> [Task statement]: Leave out the pictures, and retype the remaining data exactly.

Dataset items
Content starts
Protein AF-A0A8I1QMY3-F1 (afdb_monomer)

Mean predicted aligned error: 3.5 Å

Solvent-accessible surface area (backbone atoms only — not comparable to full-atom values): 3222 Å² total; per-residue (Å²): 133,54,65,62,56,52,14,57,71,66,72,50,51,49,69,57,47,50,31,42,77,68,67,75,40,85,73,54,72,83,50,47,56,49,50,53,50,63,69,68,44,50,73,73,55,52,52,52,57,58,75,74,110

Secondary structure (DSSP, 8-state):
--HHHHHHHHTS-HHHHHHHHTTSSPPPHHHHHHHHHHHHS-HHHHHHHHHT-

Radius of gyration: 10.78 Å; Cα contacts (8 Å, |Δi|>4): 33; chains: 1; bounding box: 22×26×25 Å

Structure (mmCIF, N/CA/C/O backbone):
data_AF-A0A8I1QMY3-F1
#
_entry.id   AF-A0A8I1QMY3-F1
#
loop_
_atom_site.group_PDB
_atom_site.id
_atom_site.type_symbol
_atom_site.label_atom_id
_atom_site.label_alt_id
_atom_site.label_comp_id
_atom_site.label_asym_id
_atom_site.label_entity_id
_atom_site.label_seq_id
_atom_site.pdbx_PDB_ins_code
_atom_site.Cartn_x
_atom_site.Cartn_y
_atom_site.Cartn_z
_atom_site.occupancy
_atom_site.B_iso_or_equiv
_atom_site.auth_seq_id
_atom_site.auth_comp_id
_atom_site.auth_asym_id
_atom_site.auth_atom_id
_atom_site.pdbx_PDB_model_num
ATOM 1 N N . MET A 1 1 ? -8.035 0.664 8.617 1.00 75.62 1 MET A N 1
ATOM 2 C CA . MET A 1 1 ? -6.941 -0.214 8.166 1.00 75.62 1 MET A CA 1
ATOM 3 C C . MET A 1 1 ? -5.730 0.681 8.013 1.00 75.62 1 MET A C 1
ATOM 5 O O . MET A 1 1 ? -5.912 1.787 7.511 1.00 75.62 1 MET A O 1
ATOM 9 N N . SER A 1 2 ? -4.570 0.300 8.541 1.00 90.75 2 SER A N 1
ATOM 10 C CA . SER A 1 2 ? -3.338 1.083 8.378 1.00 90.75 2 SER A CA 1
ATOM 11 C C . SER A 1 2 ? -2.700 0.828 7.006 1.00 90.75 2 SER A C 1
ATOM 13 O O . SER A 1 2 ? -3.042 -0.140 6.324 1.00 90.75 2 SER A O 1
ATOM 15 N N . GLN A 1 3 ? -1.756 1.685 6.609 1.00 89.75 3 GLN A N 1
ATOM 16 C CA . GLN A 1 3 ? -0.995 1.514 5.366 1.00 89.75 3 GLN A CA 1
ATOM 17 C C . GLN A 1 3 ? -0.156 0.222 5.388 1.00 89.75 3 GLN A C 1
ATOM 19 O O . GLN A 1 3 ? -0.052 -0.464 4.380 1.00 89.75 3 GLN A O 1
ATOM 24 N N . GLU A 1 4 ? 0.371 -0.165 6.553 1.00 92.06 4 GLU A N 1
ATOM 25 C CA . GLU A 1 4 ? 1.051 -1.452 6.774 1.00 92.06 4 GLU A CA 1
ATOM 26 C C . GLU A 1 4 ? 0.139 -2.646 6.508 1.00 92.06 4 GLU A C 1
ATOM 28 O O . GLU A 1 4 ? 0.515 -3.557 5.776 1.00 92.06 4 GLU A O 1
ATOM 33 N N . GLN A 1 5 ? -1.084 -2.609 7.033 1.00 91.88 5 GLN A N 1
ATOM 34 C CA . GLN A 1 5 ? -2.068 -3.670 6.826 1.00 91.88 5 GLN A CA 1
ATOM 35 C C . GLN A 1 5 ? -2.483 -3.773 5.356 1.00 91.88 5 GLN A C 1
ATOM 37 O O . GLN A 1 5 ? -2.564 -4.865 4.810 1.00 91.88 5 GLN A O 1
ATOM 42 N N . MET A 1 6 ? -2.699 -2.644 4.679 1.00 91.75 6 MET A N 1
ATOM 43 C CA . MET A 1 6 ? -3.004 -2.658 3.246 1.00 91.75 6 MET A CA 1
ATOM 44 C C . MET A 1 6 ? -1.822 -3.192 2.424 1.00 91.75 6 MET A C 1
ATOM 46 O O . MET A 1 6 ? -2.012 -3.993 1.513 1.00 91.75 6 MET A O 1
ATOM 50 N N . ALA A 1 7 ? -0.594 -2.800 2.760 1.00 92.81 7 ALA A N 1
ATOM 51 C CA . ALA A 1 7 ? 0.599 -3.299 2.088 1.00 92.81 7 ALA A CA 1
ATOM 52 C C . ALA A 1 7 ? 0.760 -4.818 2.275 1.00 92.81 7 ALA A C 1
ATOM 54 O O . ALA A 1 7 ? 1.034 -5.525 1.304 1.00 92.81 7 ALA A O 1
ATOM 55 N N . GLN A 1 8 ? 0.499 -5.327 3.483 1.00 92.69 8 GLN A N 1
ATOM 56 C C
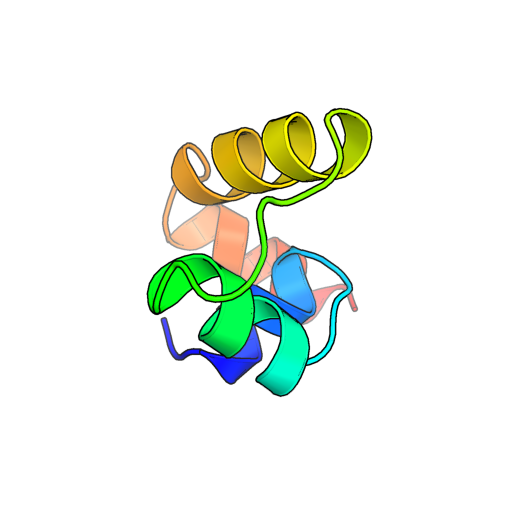A . GLN A 1 8 ? 0.501 -6.759 3.785 1.00 92.69 8 GLN A CA 1
ATOM 57 C C . GLN A 1 8 ? -0.579 -7.510 2.994 1.00 92.69 8 GLN A C 1
ATOM 59 O O . GLN A 1 8 ? -0.276 -8.528 2.377 1.00 92.69 8 GLN A O 1
ATOM 64 N N . LEU A 1 9 ? -1.802 -6.973 2.928 1.00 91.31 9 LEU A N 1
ATOM 65 C CA . LEU A 1 9 ? -2.909 -7.551 2.156 1.00 91.31 9 LEU A CA 1
ATOM 66 C C . LEU A 1 9 ? -2.588 -7.639 0.654 1.00 91.31 9 LEU A C 1
ATOM 68 O O . LEU A 1 9 ? -2.931 -8.611 -0.014 1.00 91.31 9 LEU A O 1
ATOM 72 N N . LEU A 1 10 ? -1.
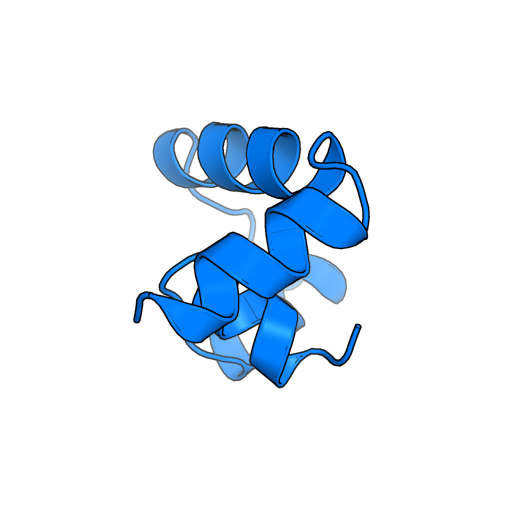895 -6.631 0.125 1.00 90.81 10 LEU A N 1
ATOM 73 C CA . LEU A 1 10 ? -1.466 -6.575 -1.273 1.00 90.81 10 LEU A CA 1
ATOM 74 C C . LEU A 1 10 ? -0.173 -7.364 -1.545 1.00 90.81 10 LEU A C 1
ATOM 76 O O . LEU A 1 10 ? 0.197 -7.551 -2.709 1.00 90.81 10 LEU A O 1
ATOM 80 N N . GLY A 1 11 ? 0.520 -7.827 -0.499 1.00 91.00 11 GLY A N 1
ATOM 81 C CA . GLY A 1 11 ? 1.813 -8.504 -0.602 1.00 91.00 11 GLY A CA 1
ATOM 82 C C . GLY A 1 11 ? 2.930 -7.598 -1.133 1.00 91.00 11 GLY A C 1
ATOM 83 O O . GLY A 1 11 ? 3.795 -8.057 -1.880 1.00 91.00 11 GLY A O 1
ATOM 84 N N . ILE A 1 12 ? 2.892 -6.305 -0.803 1.00 92.75 12 ILE A N 1
ATOM 85 C CA . ILE A 1 12 ? 3.877 -5.296 -1.221 1.00 92.75 12 ILE A CA 1
ATOM 86 C C . ILE A 1 12 ? 4.475 -4.574 -0.011 1.00 92.75 12 ILE A C 1
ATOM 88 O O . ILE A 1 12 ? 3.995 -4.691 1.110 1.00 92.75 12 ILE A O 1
Content ends
> [Answer below]:
Protein AF-A0A8I1QMY3-F1 (afdb_monomer)

Mean predicted aligned error: 3.5 Å

Solvent-accessible surface area (backbone atoms only — not comparable to full-atom values): 3222 Å² total; per-residue (Å²): 133,54,65,62,56,52,14,57,71,66,72,50,51,49,69,57,47,50,31,42,77,68,67,75,40,85,73,54,72,83,50,47,56,49,50,53,50,63,69,68,44,50,73,73,55,52,52,52,57,58,75,74,110

Secondary structure (DSSP, 8-state):
--HHHHHHHHTS-HHHHHHHHTTSSPPPHHHHHHHHHHHHS-HHHHHHHHHT-

Radius of gyration: 10.78 Å; Cα contacts (8 Å, |Δi|>4): 33; chains: 1; bounding box: 22×26×25 Å

Structure (mmCIF, N/CA/C/O backbone):
data_AF-A0A8I1QMY3-F1
#
_entry.id   AF-A0A8I1QMY3-F1
#
loop_
_atom_site.group_PDB
_atom_site.id
_atom_site.type_symbol
_atom_site.label_atom_id
_atom_site.label_alt_id
_atom_site.label_comp_id
_atom_site.label_asym_id
_atom_site.label_entity_id
_atom_site.label_seq_id
_atom_site.pdbx_PDB_ins_code
_atom_site.Cartn_x
_atom_site.Cartn_y
_atom_site.Cartn_z
_atom_site.occupancy
_atom_site.B_iso_or_equiv
_atom_site.auth_seq_id
_atom_site.auth_comp_id
_atom_site.auth_asym_id
_atom_site.auth_atom_id
_atom_site.pdbx_PDB_model_num
ATOM 1 N N . MET A 1 1 ? -8.035 0.664 8.617 1.00 75.62 1 MET A N 1
ATOM 2 C CA . MET A 1 1 ? -6.941 -0.214 8.166 1.00 75.62 1 MET A CA 1
ATOM 3 C C . MET A 1 1 ? -5.730 0.681 8.013 1.00 75.62 1 MET A C 1
ATOM 5 O O . MET A 1 1 ? -5.912 1.787 7.511 1.00 75.62 1 MET A O 1
ATOM 9 N N . SER A 1 2 ? -4.570 0.300 8.541 1.00 90.75 2 SER A N 1
ATOM 10 C CA . SER A 1 2 ? -3.338 1.083 8.378 1.00 90.75 2 SER A CA 1
ATOM 11 C C . SER A 1 2 ? -2.700 0.828 7.006 1.00 90.75 2 SER A C 1
ATOM 13 O O . SER A 1 2 ? -3.042 -0.140 6.324 1.00 90.75 2 SER A O 1
ATOM 15 N N . GLN A 1 3 ? -1.756 1.685 6.609 1.00 89.75 3 GLN A N 1
ATOM 16 C CA . GLN A 1 3 ? -0.995 1.514 5.366 1.00 89.75 3 GLN A CA 1
ATOM 17 C C . GLN A 1 3 ? -0.156 0.222 5.388 1.00 89.75 3 GLN A C 1
ATOM 19 O O . GLN A 1 3 ? -0.052 -0.464 4.380 1.00 89.75 3 GLN A O 1
ATOM 24 N N . GLU A 1 4 ? 0.371 -0.165 6.553 1.00 92.06 4 GLU A N 1
ATOM 25 C CA . GLU A 1 4 ? 1.051 -1.452 6.774 1.00 92.06 4 GLU A CA 1
ATOM 26 C C . GLU A 1 4 ? 0.139 -2.646 6.508 1.00 92.06 4 GLU A C 1
ATOM 28 O O . GLU A 1 4 ? 0.515 -3.557 5.776 1.00 92.06 4 GLU A O 1
ATOM 33 N N . GLN A 1 5 ? -1.084 -2.609 7.033 1.00 91.88 5 GLN A N 1
ATOM 34 C CA . GLN A 1 5 ? -2.068 -3.670 6.826 1.00 91.88 5 GLN A CA 1
ATOM 35 C C . GLN A 1 5 ? -2.483 -3.773 5.356 1.00 91.88 5 GLN A C 1
ATOM 37 O O . GLN A 1 5 ? -2.564 -4.865 4.810 1.00 91.88 5 GLN A O 1
ATOM 42 N N . MET A 1 6 ? -2.699 -2.644 4.679 1.00 91.75 6 MET A N 1
ATOM 43 C CA . MET A 1 6 ? -3.004 -2.658 3.246 1.00 91.75 6 MET A CA 1
ATOM 44 C C . MET A 1 6 ? -1.822 -3.192 2.424 1.00 91.75 6 MET A C 1
ATOM 46 O O . MET A 1 6 ? -2.012 -3.993 1.513 1.00 91.75 6 MET A O 1
ATOM 50 N N . ALA A 1 7 ? -0.594 -2.800 2.760 1.00 92.81 7 ALA A N 1
ATOM 51 C CA . ALA A 1 7 ? 0.599 -3.299 2.088 1.00 92.81 7 ALA A CA 1
ATOM 52 C C . ALA A 1 7 ? 0.760 -4.818 2.275 1.00 92.81 7 ALA A C 1
ATOM 54 O O . ALA A 1 7 ? 1.034 -5.525 1.304 1.00 92.81 7 ALA A O 1
ATOM 55 N N . GLN A 1 8 ? 0.499 -5.327 3.483 1.00 92.69 8 GLN A N 1
ATOM 56 C C
A . GLN A 1 8 ? 0.501 -6.759 3.785 1.00 92.69 8 GLN A CA 1
ATOM 57 C C . GLN A 1 8 ? -0.579 -7.510 2.994 1.00 92.69 8 GLN A C 1
ATOM 59 O O . GLN A 1 8 ? -0.276 -8.528 2.377 1.00 92.69 8 GLN A O 1
ATOM 64 N N . LEU A 1 9 ? -1.802 -6.973 2.928 1.00 91.31 9 LEU A N 1
ATOM 65 C CA . LEU A 1 9 ? -2.909 -7.551 2.156 1.00 91.31 9 LEU A CA 1
ATOM 66 C C . LEU A 1 9 ? -2.588 -7.639 0.654 1.00 91.31 9 LEU A C 1
ATOM 68 O O . LEU A 1 9 ? -2.931 -8.611 -0.014 1.00 91.31 9 LEU A O 1
ATOM 72 N N . LEU A 1 10 ? -1.
895 -6.631 0.125 1.00 90.81 10 LEU A N 1
ATOM 73 C CA . LEU A 1 10 ? -1.466 -6.575 -1.273 1.00 90.81 10 LEU A CA 1
ATOM 74 C C . LEU A 1 10 ? -0.173 -7.364 -1.545 1.00 90.81 10 LEU A C 1
ATOM 76 O O . LEU A 1 10 ? 0.197 -7.551 -2.709 1.00 90.81 10 LEU A O 1
ATOM 80 N N . GLY A 1 11 ? 0.520 -7.827 -0.499 1.00 91.00 11 GLY A N 1
ATOM 81 C CA . GLY A 1 11 ? 1.813 -8.504 -0.602 1.00 91.00 11 GLY A CA 1
ATOM 82 C C . GLY A 1 11 ? 2.930 -7.598 -1.133 1.00 91.00 11 GLY A C 1
ATOM 83 O O . GLY A 1 11 ? 3.795 -8.057 -1.880 1.00 91.00 11 GLY A O 1
ATOM 84 N N . ILE A 1 12 ? 2.892 -6.305 -0.803 1.00 92.75 12 ILE A N 1
ATOM 85 C CA . ILE A 1 12 ? 3.877 -5.296 -1.221 1.00 92.75 12 ILE A CA 1
ATOM 86 C C . ILE A 1 12 ? 4.475 -4.574 -0.011 1.00 92.75 12 ILE A C 1
ATOM 88 O O . ILE A 1 12 ? 3.995 -4.691 1.110 1.00 92.75 12 ILE A O 1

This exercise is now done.